I wrote a context-free grammar for Axiom. Ultimately, I am attempting to interpret this language and learn some details about its innards.

The properties of the grammar

The language presented in this grammar is not equivalent with the one parsed by the original implementation. I ensured that it unambiguously parses the source code of the packages that come with Axiom.
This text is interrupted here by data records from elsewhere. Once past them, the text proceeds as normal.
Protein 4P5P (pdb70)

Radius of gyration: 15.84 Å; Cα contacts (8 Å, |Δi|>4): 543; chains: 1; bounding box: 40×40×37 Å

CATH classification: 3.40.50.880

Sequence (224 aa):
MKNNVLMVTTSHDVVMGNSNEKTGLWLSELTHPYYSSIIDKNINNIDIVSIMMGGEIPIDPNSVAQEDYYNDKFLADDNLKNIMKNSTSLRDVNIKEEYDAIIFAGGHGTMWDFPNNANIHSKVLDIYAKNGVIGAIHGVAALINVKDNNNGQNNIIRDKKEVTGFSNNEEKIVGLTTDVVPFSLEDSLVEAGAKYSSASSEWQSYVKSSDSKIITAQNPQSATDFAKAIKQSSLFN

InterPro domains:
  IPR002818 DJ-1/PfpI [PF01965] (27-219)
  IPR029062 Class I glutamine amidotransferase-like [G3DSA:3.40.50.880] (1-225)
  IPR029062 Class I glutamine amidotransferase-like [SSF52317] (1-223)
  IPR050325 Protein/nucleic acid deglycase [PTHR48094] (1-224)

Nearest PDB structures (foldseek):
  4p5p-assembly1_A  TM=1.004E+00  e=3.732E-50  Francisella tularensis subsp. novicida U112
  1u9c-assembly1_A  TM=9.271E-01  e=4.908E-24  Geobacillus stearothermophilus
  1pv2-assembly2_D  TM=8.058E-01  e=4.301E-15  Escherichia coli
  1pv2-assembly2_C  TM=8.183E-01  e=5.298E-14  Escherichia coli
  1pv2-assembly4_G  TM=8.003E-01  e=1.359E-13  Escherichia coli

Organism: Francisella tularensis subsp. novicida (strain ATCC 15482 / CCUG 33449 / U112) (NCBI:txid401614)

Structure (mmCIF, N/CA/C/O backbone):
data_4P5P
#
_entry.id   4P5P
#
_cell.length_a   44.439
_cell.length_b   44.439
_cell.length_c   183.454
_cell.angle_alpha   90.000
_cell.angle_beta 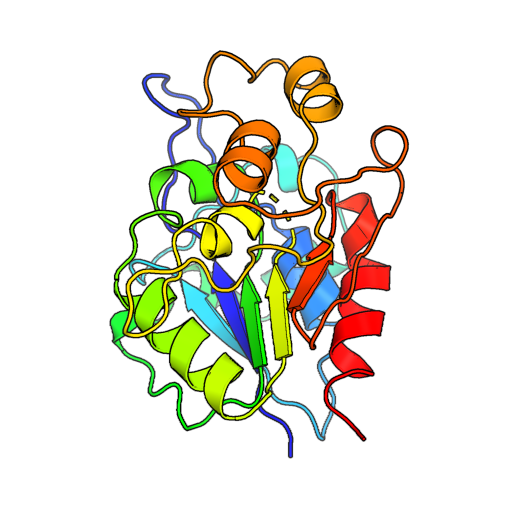  90.000
_cell.angle_gamma   120.000
#
_symmetry.space_group_name_H-M   'P 32 2 1'
#
loop_
_entity.id
_entity.type
_entity.pdbx_description
1 polymer 'ThiJ/PfpI family protein'
2 water water
#
loop_
_atom_site.group_PDB
_atom_site.id
_atom_site.type_symbol
_atom_site.label_atom_id
_atom_site.label_alt_id
_atom_site.label_comp_id
_atom_site.label_asym_id
_atom_site.label_entity_id
_atom_site.label_seq_id
_atom_site.pdbx_PDB_ins_code
_atom_site.Cartn_x
_atom_site.Cartn_y
_atom_site.Cartn_z
_atom_site.occupancy
_atom_site.B_iso_or_equiv
_atom_site.auth_seq_id
_atom_site.auth_comp_id
_atom_site.auth_asym_id
_atom_site.auth_atom_id
_atom_site.pdbx_PDB_model_num
ATOM 1 N N . MET A 1 1 ? -15.213 7.642 21.339 1.00 29.84 1 MET A N 1
ATOM 2 C CA . MET A 1 1 ? -14.690 8.984 21.729 1.00 29.33 1 MET A CA 1
ATOM 3 C C . MET A 1 1 ? -13.175 9.000 21.582 1.00 26.50 1 MET A C 1
ATOM 4 O O . MET A 1 1 ? -12.491 8.163 22.163 1.00 28.81 1 MET A O 1
ATOM 20 N N . LYS A 1 2 ? -12.659 9.939 20.797 1.00 21.96 2 LYS A N 1
ATOM 21 C CA . LYS A 1 2 ? -11.218 10.119 20.653 1.00 19.80 2 LYS A CA 1
ATOM 22 C C . LYS A 1 2 ? -10.788 11.265 21.562 1.00 16.88 2 LYS A C 1
ATOM 23 O O . LYS A 1 2 ? -11.554 12.183 21.810 1.00 16.94 2 LYS A O 1
ATOM 42 N N . ASN A 1 3 ? -9.567 11.196 22.063 1.00 15.34 3 ASN A N 1
ATOM 43 C CA A ASN A 1 3 ? -9.040 12.239 22.931 0.62 16.06 3 ASN A CA 1
ATOM 44 C CA B ASN A 1 3 ? -9.040 12.228 22.940 0.38 15.58 3 ASN A CA 1
ATOM 45 C C . ASN A 1 3 ? -7.670 12.684 22.447 1.00 14.73 3 ASN A C 1
ATOM 46 O O . ASN A 1 3 ? -6.747 11.875 22.334 1.00 15.17 3 ASN A O 1
ATOM 65 N N . VAL A 1 4 ? -7.554 13.978 22.147 1.00 13.60 4 VAL A N 1
ATOM 66 C CA . VAL A 1 4 ? -6.357 14.553 21.550 1.00 13.05 4 VAL A CA 1
ATOM 67 C C . VAL A 1 4 ? -5.729 15.573 22.488 1.00 12.61 4 VAL A C 1
ATOM 68 O O . VAL A 1 4 ? -6.428 16.421 23.036 1.00 12.62 4 VAL A O 1
ATOM 81 N N . LEU A 1 5 ? -4.416 15.478 22.673 1.00 11.11 5 LEU A N 1
ATOM 82 C CA . LEU A 1 5 ? -3.661 16.434 23.486 1.00 10.49 5 LEU A CA 1
ATOM 83 C C . LEU A 1 5 ? -2.890 17.397 22.587 1.00 10.24 5 LEU A C 1
ATOM 84 O O . LEU A 1 5 ? -2.064 16.969 21.792 1.00 11.47 5 LEU A O 1
ATOM 100 N N . MET A 1 6 ? -3.153 18.687 22.724 1.00 9.44 6 MET A N 1
ATOM 101 C CA . MET A 1 6 ? -2.422 19.714 21.998 1.00 9.85 6 MET A CA 1
ATOM 102 C C . MET A 1 6 ? -1.507 20.420 22.991 1.00 10.18 6 MET A C 1
ATOM 103 O O . MET A 1 6 ? -1.928 20.746 24.109 1.00 10.44 6 MET A O 1
ATOM 117 N N . VAL A 1 7 ? -0.261 20.630 22.571 1.00 9.21 7 VAL A N 1
ATOM 118 C CA . VAL A 1 7 ? 0.806 21.152 23.407 1.00 8.88 7 VAL A CA 1
ATOM 119 C C . VAL A 1 7 ? 1.408 22.429 22.828 1.00 9.25 7 VAL A C 1
ATOM 120 O O . VAL A 1 7 ? 1.797 22.475 21.663 1.00 10.11 7 VAL A O 1
ATOM 133 N N . THR A 1 8 ? 1.522 23.460 23.667 1.00 9.60 8 THR A N 1
ATOM 134 C CA . THR A 1 8 ? 2.126 24.723 23.267 1.00 8.90 8 THR A CA 1
ATOM 135 C C . THR A 1 8 ? 3.386 25.019 24.044 1.00 8.78 8 THR A C 1
ATOM 136 O O . THR A 1 8 ? 3.597 24.496 25.147 1.00 10.07 8 THR A O 1
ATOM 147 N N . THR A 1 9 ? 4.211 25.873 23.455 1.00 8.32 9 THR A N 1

I am not certain that the whole parse is correct because there are small details that were difficult to understand.

Preliminary

I assume that you understand what context-free grammars are. To figure out the syntax, you may want to have a short introduction. The following grammar includes the string "little mary had a lamb"

sentence: who "had" what

who:
    "little" "mary"
    "duke" "nukem"

what:
    "a" "lamb"

Grammar's purpose is to reveal the structure of the strings that are valid in a language it represents. The production rules are generative so a string may be ambiguous, eg. it may parse multiple ways.

Acquisition

Obtaining a grammar for a hand-written parser is difficult. I tried several ways to obtain a grammar for the pratt parser until I found a way that worked.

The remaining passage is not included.